I’ve always been curious about what IoT devices around me are actually saying “behind my back” - fitness trackers, smart lightbulbs, and even toothbrushes are constantly “advertising” their presence. In this post, we will look at how to set up a professional-grade sniffing environment on OpenBSD using both the classic Adafruit Bluefruit Sniffer (nRF51822) and the modern nRF52840 (specifically the nice!nano).
The Protocols: BTLE vs. Zigbee
Before we start, it is important to understand the landscape of the 2.4 GHz band. We’ll be looking at two major players: Bluetooth and Zigbee.
1. Bluetooth: Classic vs. Low Energy (BTLE)
It is crucial to distinguish between “Normal” (Classic) Bluetooth and BTLE. They are actually two different protocols that share the same name and frequency band, but they are not cross-compatible.
- Bluetooth Classic: Designed for high-data-rate, continuous connections (like your wireless headphones). It’s power-hungry and stays “connected” to maintain throughput.
- BTLE (Bluetooth Low Energy): Designed for low power consumption and short bursts of data. It allows devices to run for years on a single coin-cell battery. It primarily uses a Star Topology, where a central device (like your phone) talks to several peripherals (like a heart rate monitor).
BTLE Versions
- BTLE v4.x: The foundation of modern IoT. It brought the “Low Energy” moniker to the mainstream. It is limited to 1 Mbps and has a shorter range.
- BTLE v5.x: The current standard. It introduced 2 Mbps speeds for faster data transfer and Coded PHY for significantly longer range (up to 4x the distance).
2. Zigbee & Thread (IEEE 802.15.4)
Zigbee and Thread are the “industrial cousins” of BTLE. While Bluetooth is built for personal area networks, these protocols are designed for reliability and scale in home automation.

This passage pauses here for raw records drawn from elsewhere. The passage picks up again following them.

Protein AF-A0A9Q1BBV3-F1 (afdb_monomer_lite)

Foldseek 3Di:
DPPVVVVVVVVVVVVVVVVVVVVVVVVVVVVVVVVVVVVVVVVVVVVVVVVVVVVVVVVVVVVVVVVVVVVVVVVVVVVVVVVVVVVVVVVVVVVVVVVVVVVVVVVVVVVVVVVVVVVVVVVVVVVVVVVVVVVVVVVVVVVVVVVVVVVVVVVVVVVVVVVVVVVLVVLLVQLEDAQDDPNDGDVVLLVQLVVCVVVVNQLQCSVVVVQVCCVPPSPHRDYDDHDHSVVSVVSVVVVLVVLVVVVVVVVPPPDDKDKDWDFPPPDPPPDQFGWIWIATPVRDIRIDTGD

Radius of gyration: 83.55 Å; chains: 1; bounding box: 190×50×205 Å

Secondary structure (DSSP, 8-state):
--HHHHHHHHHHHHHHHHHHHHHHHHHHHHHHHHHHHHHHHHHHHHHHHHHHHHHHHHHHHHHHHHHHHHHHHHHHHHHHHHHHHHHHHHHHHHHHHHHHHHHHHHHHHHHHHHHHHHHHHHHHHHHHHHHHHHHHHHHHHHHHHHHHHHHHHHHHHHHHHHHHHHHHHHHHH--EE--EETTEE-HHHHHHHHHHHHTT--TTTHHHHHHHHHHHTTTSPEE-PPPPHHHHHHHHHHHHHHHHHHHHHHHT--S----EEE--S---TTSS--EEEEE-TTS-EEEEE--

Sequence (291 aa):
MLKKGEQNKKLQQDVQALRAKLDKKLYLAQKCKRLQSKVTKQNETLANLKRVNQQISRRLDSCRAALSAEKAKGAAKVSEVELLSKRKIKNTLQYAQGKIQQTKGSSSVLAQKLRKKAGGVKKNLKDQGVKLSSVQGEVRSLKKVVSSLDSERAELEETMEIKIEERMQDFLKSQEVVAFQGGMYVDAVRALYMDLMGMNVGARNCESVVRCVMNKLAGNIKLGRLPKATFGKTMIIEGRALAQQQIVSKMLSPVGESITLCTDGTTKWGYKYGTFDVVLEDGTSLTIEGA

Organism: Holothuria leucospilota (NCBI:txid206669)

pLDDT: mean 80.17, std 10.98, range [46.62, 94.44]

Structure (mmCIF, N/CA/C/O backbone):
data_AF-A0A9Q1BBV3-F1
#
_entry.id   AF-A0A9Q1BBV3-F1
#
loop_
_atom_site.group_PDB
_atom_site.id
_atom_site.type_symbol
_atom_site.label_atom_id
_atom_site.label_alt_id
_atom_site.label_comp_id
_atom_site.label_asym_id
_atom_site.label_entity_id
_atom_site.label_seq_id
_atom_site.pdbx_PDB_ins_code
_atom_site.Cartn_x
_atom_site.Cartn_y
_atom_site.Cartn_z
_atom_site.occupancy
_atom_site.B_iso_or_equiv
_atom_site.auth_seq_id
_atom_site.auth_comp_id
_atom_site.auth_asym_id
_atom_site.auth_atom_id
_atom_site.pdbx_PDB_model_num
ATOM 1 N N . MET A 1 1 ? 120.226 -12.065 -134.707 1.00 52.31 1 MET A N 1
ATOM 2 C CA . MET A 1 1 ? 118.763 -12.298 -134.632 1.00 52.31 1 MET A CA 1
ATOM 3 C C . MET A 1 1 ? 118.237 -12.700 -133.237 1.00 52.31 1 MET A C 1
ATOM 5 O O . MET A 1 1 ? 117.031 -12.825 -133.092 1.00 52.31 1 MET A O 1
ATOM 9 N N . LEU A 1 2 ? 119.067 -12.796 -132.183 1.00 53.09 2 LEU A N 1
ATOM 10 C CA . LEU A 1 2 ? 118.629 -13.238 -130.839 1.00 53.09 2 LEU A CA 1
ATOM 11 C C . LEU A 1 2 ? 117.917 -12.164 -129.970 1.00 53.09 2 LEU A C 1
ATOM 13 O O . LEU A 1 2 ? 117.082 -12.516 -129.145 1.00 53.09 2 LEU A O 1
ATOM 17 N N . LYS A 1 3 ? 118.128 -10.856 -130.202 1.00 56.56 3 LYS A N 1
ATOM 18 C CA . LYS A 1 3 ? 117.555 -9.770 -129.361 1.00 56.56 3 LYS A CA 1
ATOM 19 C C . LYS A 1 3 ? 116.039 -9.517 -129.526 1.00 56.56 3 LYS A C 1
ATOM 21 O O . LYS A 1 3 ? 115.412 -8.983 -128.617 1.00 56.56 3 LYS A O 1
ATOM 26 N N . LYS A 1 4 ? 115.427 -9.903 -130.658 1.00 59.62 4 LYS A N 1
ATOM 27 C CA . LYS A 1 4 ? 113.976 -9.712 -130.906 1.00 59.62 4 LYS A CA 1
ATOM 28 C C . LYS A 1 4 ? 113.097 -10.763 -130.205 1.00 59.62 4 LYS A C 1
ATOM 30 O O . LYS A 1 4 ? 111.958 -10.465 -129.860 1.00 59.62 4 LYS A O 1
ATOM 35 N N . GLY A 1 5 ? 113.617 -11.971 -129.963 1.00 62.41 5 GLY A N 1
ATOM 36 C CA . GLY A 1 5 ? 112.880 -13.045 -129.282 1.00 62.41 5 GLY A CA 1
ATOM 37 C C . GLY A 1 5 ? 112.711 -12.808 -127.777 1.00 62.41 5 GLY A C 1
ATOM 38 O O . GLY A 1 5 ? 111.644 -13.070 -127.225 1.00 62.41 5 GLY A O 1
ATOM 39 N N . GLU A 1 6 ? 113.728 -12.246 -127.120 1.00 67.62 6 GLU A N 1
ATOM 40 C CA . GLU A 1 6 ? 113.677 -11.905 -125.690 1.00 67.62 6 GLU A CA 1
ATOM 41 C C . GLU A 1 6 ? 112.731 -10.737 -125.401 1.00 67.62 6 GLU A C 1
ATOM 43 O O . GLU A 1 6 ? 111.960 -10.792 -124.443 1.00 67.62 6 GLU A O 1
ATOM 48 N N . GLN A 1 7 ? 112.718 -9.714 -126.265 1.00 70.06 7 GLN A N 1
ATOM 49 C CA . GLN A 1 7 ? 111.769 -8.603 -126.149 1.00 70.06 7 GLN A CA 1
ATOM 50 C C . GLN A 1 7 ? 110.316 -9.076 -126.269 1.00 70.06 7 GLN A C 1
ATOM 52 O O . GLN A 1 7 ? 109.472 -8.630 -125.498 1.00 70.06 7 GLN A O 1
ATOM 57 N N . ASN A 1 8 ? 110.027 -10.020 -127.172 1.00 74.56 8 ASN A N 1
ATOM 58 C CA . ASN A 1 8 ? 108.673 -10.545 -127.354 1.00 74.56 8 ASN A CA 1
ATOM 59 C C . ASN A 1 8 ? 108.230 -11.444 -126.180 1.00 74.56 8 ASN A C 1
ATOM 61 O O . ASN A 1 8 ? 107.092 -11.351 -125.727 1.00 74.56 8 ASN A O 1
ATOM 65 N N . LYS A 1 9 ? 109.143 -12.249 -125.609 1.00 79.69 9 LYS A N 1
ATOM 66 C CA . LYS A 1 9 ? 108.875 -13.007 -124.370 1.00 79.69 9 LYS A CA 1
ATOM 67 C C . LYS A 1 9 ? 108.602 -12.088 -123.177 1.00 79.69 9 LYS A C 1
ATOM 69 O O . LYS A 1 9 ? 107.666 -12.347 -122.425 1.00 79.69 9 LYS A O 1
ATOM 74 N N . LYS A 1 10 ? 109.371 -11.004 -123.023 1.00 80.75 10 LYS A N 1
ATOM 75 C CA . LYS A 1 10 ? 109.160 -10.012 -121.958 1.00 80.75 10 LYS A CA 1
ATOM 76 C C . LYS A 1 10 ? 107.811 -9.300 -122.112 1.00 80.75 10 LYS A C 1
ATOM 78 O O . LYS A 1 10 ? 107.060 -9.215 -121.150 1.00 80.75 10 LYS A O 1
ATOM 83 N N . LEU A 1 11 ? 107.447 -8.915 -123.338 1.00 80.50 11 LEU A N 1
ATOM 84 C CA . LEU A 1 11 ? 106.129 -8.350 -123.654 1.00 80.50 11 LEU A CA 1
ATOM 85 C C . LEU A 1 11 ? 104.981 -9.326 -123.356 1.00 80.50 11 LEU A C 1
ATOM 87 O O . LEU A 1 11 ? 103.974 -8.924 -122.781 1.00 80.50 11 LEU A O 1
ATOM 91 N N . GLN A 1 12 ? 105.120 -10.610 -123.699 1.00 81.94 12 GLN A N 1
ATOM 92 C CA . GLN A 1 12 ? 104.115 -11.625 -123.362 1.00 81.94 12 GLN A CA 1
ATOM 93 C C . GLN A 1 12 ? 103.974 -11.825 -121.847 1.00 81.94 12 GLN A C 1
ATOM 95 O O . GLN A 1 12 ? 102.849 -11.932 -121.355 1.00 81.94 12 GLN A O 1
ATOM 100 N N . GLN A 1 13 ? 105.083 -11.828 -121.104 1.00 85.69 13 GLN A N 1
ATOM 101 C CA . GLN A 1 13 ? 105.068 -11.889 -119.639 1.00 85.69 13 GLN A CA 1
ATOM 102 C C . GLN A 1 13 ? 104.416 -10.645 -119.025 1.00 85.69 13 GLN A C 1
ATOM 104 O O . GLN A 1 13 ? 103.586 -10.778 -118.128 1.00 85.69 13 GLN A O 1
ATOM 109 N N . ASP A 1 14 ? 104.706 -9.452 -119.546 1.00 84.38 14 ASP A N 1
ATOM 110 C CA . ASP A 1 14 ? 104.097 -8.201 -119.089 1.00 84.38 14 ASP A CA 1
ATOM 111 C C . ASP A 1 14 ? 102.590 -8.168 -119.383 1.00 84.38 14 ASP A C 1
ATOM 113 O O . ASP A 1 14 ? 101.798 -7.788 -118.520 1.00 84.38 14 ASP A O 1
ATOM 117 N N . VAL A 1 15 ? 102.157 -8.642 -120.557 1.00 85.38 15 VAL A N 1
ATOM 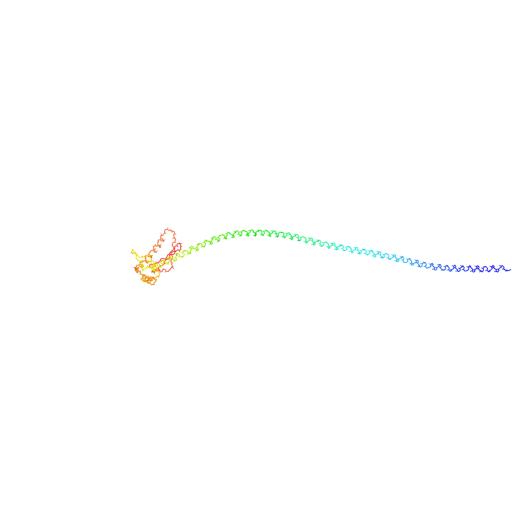118 C CA . VAL A 1 15 ? 100.731 -8.769 -120.903 1.00 85.38 15 VAL A CA 1
ATOM 119 C C . VAL A 1 15 ? 100.029 -9.787 -120.001 1.00 85.38 15 VAL A C 1
ATOM 121 O O . VAL A 1 15 ? 98.920 -9.519 -119.536 1.00 85.38 15 VAL A O 1
ATOM 124 N N . GLN A 1 16 ? 100.652 -10.930 -119.699 1.00 87.69 16 GLN A N 1
ATOM 125 C CA . GLN A 1 16 ? 100.100 -11.905 -118.750 1.00 87.69 16 GLN A CA 1
ATOM 126 C C . GLN A 1 16 ? 100.027 -11.338 -117.326 1.00 87.69 16 GLN A C 1
ATOM 128 O O . GLN A 1 16 ? 99.001 -11.485 -116.661 1.00 87.69 16 GLN A O 1
ATOM 133 N N . ALA A 1 17 ? 101.057 -10.619 -116.875 1.00 88.81 17 ALA A N 1
ATOM 134 C CA . ALA A 1 17 ? 101.064 -9.947 -115.579 1.00 88.81 17 ALA A CA 1
ATOM 135 C C . ALA A 1 17 ? 99.991 -8.847 -115.500 1.00 88.81 17 ALA A C 1
ATOM 137 O O . ALA A 1 17 ? 99.338 -8.688 -114.466 1.00 88.81 17 ALA A O 1
ATOM 138 N N . LEU A 1 18 ? 99.766 -8.104 -116.588 1.00 88.31 18 LEU A N 1
ATOM 139 C CA . LEU A 1 18 ? 98.702 -7.104 -116.688 1.00 88.31 18 LEU A CA 1
ATOM 140 C C . LEU A 1 18 ? 97.309 -7.742 -116.693 1.00 88.31 18 LEU A C 1
ATOM 142 O O . LEU A 1 18 ? 96.432 -7.238 -115.993 1.00 88.31 18 LEU A O 1
ATOM 146 N N . ARG A 1 19 ? 97.107 -8.868 -117.392 1.00 88.56 19 ARG A N 1
ATOM 147 C CA . ARG A 1 19 ? 95.847 -9.635 -117.351 1.00 88.56 19 ARG A CA 1
ATOM 148 C C . ARG A 1 19 ? 95.559 -10.169 -115.951 1.00 88.56 19 ARG A C 1
ATOM 150 O O . ARG A 1 19 ? 94.490 -9.896 -115.421 1.00 88.56 19 ARG A O 1
ATOM 157 N N . ALA A 1 20 ? 96.537 -10.786 -115.288 1.00 90.50 20 ALA A N 1
ATOM 158 C CA . ALA A 1 20 ? 96.383 -11.248 -113.908 1.00 90.50 20 ALA A CA 1
ATOM 159 C C . ALA A 1 20 ? 96.076 -10.093 -112.932 1.00 90.50 20 ALA A C 1
ATOM 161 O O . ALA A 1 20 ? 95.253 -10.231 -112.024 1.00 90.50 20 ALA A O 1
ATOM 162 N N . LYS A 1 21 ? 96.696 -8.916 -113.128 1.00 91.44 21 LYS A N 1
ATOM 163 C CA . LYS A 1 21 ? 96.365 -7.697 -112.368 1.00 91.44 21 LYS A CA 1
ATOM 164 C C . LYS A 1 21 ? 94.940 -7.215 -112.657 1.00 91.44 21 LYS A C 1
ATOM 166 O O . LYS A 1 21 ? 94.265 -6.779 -111.723 1.00 91.44 21 LYS A O 1
ATOM 171 N N . LEU A 1 22 ? 94.485 -7.278 -113.908 1.00 91.75 22 LEU A N 1
ATOM 172 C CA . LEU A 1 22 ? 93.132 -6.892 -114.308 1.00 91.75 22 LEU A CA 1
ATOM 173 C C . LEU A 1 22 ? 92.080 -7.845 -113.726 1.00 91.75 22 LEU A C 1
ATOM 175 O O . LEU A 1 22 ? 91.128 -7.369 -113.114 1.00 91.75 22 LEU A O 1
ATOM 179 N N . ASP A 1 23 ? 92.291 -9.158 -113.807 1.00 91.56 23 ASP A N 1
ATOM 180 C CA . ASP A 1 23 ? 91.397 -10.171 -113.233 1.00 91.56 23 ASP A CA 1
ATOM 181 C C . ASP A 1 23 ? 91.319 -10.045 -111.710 1.00 91.56 23 ASP A C 1
ATOM 183 O O . ASP A 1 23 ? 90.233 -10.070 -111.126 1.00 91.56 23 ASP A O 1
ATOM 187 N N . LYS A 1 24 ? 92.457 -9.794 -111.046 1.00 93.94 24 LYS A N 1
ATOM 188 C CA . LYS A 1 24 ? 92.484 -9.497 -109.608 1.00 93.94 24 LYS A CA 1
ATOM 189 C C . LYS A 1 24 ? 91.688 -8.231 -109.281 1.00 93.94 24 LYS A C 1
ATOM 191 O O . LYS A 1 24 ? 90.950 -8.221 -108.295 1.00 93.94 24 LYS A O 1
ATOM 196 N N . LYS A 1 25 ? 91.796 -7.172 -110.094 1.00 92.31 25 LYS A N 1
ATOM 197 C CA . LYS A 1 25 ? 90.997 -5.943 -109.928 1.00 92.31 25 LYS A CA 1
ATOM 198 C C . LYS A 1 25 ? 89.503 -6.194 -110.154 1.00 92.31 25 LYS A C 1
ATOM 200 O O . LYS A 1 25 ? 88.700 -5.710 -109.362 1.00 92.31 25 LYS A O 1
ATOM 205 N N . LEU A 1 26 ? 89.129 -6.977 -111.166 1.00 91.38 26 LEU A N 1
ATOM 206 C CA . LEU A 1 26 ? 87.744 -7.375 -111.445 1.00 91.38 26 LEU A CA 1
ATOM 207 C C . LEU A 1 26 ? 87.144 -8.193 -110.297 1.00 91.38 26 LEU A C 1
ATOM 209 O O . LEU A 1 26 ? 86.048 -7.885 -109.827 1.00 91.38 26 LEU A O 1
ATOM 213 N N . TYR A 1 27 ? 87.884 -9.177 -109.785 1.00 93.56 27 TYR A N 1
ATOM 214 C CA . TYR A 1 27 ? 87.480 -9.964 -108.621 1.00 93.56 27 TYR A CA 1
ATOM 215 C C . TYR A 1 27 ? 87.279 -9.085 -107.380 1.00 93.56 27 TYR A C 1
ATOM 217 O O . TYR A 1 27 ? 86.262 -9.197 -106.691 1.00 93.56 27 TYR A O 1
ATOM 225 N N . LEU A 1 28 ? 88.212 -8.164 -107.111 1.00 93.88 28 LEU A N 1
ATOM 226 C CA . LEU A 1 28 ? 88.084 -7.214 -106.005 1.00 93.88 28 LEU A CA 1
ATOM 227 C C . LEU A 1 28 ? 86.884 -6.279 -106.193 1.00 93.88 28 LEU A C 1
ATOM 229 O O . LEU A 1 28 ? 86.139 -6.077 -105.239 1.00 93.88 28 LEU A O 1
ATOM 233 N N . ALA A 1 29 ? 86.628 -5.777 -107.404 1.00 91.12 29 ALA A N 1
ATOM 234 C CA . ALA A 1 29 ? 85.464 -4.941 -107.697 1.00 91.12 29 ALA A CA 1
ATOM 235 C C . ALA A 1 29 ? 84.141 -5.693 -107.465 1.00 91.12 29 ALA A C 1
ATOM 237 O O . ALA A 1 29 ? 83.230 -5.168 -106.820 1.00 91.12 29 ALA A O 1
ATOM 238 N N . GLN A 1 30 ? 84.043 -6.952 -107.905 1.00 92.94 30 GLN A N 1
ATOM 239 C CA . GLN A 1 30 ? 82.879 -7.801 -107.633 1.00 92.94 30 GLN A CA 1
ATOM 240 C C . GLN A 1 30 ? 82.714 -8.093 -106.134 1.00 92.94 30 GLN A C 1
ATOM 242 O O . GLN A 1 30 ? 81.596 -8.038 -105.613 1.00 92.94 30 GLN A O 1
ATOM 247 N N . LYS A 1 31 ? 83.814 -8.362 -105.417 1.00 94.44 31 LYS A N 1
ATOM 248 C CA . LYS A 1 31 ? 83.801 -8.560 -103.960 1.00 94.44 31 LYS A CA 1
ATOM 249 C C . LYS A 1 31 ? 83.349 -7.292 -103.232 1.00 94.44 31 LYS A C 1
ATOM 251 O O . LYS A 1 31 ? 82.501 -7.391 -102.348 1.00 94.44 31 LYS A O 1
ATOM 256 N N . CYS A 1 32 ? 83.830 -6.117 -103.641 1.00 92.06 32 CYS A N 1
ATOM 257 C CA . CYS A 1 32 ? 83.385 -4.824 -103.121 1.00 92.06 32 CYS A CA 1
ATOM 258 C C . CYS A 1 32 ? 81.892 -4.603 -103.373 1.00 92.06 32 CYS A C 1
ATOM 260 O O . CYS A 1 32 ? 81.177 -4.266 -102.436 1.00 92.06 32 CYS A O 1
ATOM 262 N N . LYS A 1 33 ? 81.383 -4.893 -104.578 1.00 93.44 33 LYS A N 1
ATOM 263 C CA . LYS A 1 33 ? 79.946 -4.786 -104.889 1.00 93.44 33 LYS A CA 1
ATOM 264 C C . LYS A 1 33 ? 79.094 -5.703 -104.001 1.00 93.44 33 LYS A C 1
ATOM 266 O O . LYS A 1 33 ? 78.065 -5.278 -103.476 1.00 93.44 33 LYS A O 1
ATOM 271 N N . ARG A 1 34 ? 79.538 -6.947 -103.767 1.00 93.06 34 ARG A N 1
ATOM 272 C CA . ARG A 1 34 ? 78.871 -7.883 -102.839 1.00 93.06 34 ARG A CA 1
ATOM 273 C C . ARG A 1 34 ? 78.892 -7.363 -101.401 1.00 93.06 34 ARG A C 1
ATOM 275 O O . ARG A 1 34 ? 77.856 -7.396 -100.741 1.00 93.06 34 ARG A O 1
ATOM 282 N N . LEU A 1 35 ? 80.033 -6.871 -100.919 1.00 93.69 35 LEU A N 1
ATOM 283 C CA . LEU A 1 35 ? 80.147 -6.295 -99.575 1.00 93.69 35 LEU A CA 1
ATOM 284 C C . LEU A 1 35 ? 79.268 -5.053 -99.416 1.00 93.69 35 LEU A C 1
ATOM 286 O O . LEU A 1 35 ? 78.543 -4.959 -98.433 1.00 93.69 35 LEU A O 1
ATOM 290 N N . GLN A 1 36 ? 79.235 -4.168 -100.410 1.00 93.31 36 GLN A N 1
ATOM 291 C CA . GLN A 1 36 ? 78.380 -2.984 -100.407 1.00 93.31 36 GLN A CA 1
ATOM 292 C C . GLN A 1 36 ? 76.898 -3.369 -100.320 1.00 93.31 36 GLN A C 1
ATOM 294 O O . GLN A 1 36 ? 76.187 -2.832 -99.479 1.00 93.31 36 GLN A O 1
ATOM 299 N N . SER A 1 37 ? 76.455 -4.379 -101.081 1.00 91.94 37 SER A N 1
ATOM 300 C CA . SER A 1 37 ? 75.079 -4.895 -100.985 1.00 91.94 37 SER A CA 1
ATOM 301 C C . SER A 1 37 ? 74.745 -5.532 -99.626 1.00 91.94 37 SER A C 1
ATOM 303 O O . SER A 1 37 ? 73.595 -5.512 -99.192 1.00 91.94 37 SER A O 1
ATOM 305 N N . LYS A 1 38 ? 75.737 -6.110 -98.932 1.00 94.38 38 LYS A N 1
ATOM 306 C CA . LYS A 1 38 ? 75.553 -6.626 -97.567 1.00 94.38 38 LYS A CA 1
ATOM 307 C C . LYS A 1 38 ? 75.433 -5.484 -96.561 1.00 94.38 38 LYS A C 1
ATOM 309 O O . LYS A 1 38 ? 74.547 -5.532 -95.715 1.00 94.38 38 LYS A O 1
ATOM 314 N N . VAL A 1 39 ? 76.274 -4.457 -96.685 1.00 93.44 39 VAL A N 1
ATOM 315 C CA . VAL A 1 39 ? 76.242 -3.266 -95.824 1.00 93.44 39 VAL A CA 1
ATOM 316 C C . VAL A 1 39 ? 74.926 -2.507 -95.986 1.00 93.44 39 VAL A C 1
ATOM 318 O O . VAL A 1 39 ? 74.337 -2.115 -94.985 1.00 93.44 39 VAL A O 1
ATOM 321 N N . THR A 1 40 ? 74.404 -2.349 -97.208 1.00 93.19 40 THR A N 1
ATOM 322 C CA . THR A 1 40 ? 73.103 -1.689 -97.417 1.00 93.19 40 THR A CA 1
ATOM 323 C C . THR A 1 40 ? 71.964 -2.459 -96.751 1.00 93.19 40 THR A C 1
ATOM 325 O O . THR A 1 40 ? 71.201 -1.862 -95.997 1.00 93.19 40 THR A O 1
ATOM 328 N N . LYS A 1 41 ? 71.908 -3.789 -96.918 1.00 93.88 41 LYS A N 1
ATOM 329 C CA . LYS A 1 41 ? 70.918 -4.639 -96.232 1.00 93.88 41 LYS A CA 1
ATOM 330 C C . LYS A 1 41 ? 71.034 -4.550 -94.710 1.00 93.88 41 LYS A C 1
ATOM 332 O O . LYS A 1 41 ? 70.026 -4.449 -94.017 1.00 93.88 41 LYS A O 1
ATOM 337 N N . GLN A 1 42 ? 72.256 -4.556 -94.175 1.00 93.75 42 GLN A N 1
ATOM 338 C CA . GLN A 1 42 ? 72.476 -4.384 -92.737 1.00 93.75 42 GLN A CA 1
ATOM 339 C C . GLN A 1 42 ? 72.000 -3.005 -92.256 1.00 93.75 42 GLN A C 1
ATOM 341 O O . GLN A 1 42 ? 71.307 -2.917 -91.244 1.00 93.75 42 GLN A O 1
ATOM 346 N N . ASN A 1 43 ? 72.270 -1.938 -93.007 1.00 92.56 43 ASN A N 1
ATOM 347 C CA . ASN A 1 43 ? 71.802 -0.594 -92.672 1.00 92.56 43 ASN A CA 1
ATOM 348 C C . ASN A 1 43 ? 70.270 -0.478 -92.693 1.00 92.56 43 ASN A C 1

Their killer feature is the Mesh Topology, which allows every powered device (like a lightbulb) to act as a repeater, passing signals along to the next node. This creates a self-healing network that can cover an entire building without needing every device to be within range of the central hub.
-
Zigbee: The established veteran. It is a full-stack protocol that defines everything from how the radio talks to how a “light bulb” object is structured. It is widely used in Philips Hue and IKEA TRÅDFRI systems.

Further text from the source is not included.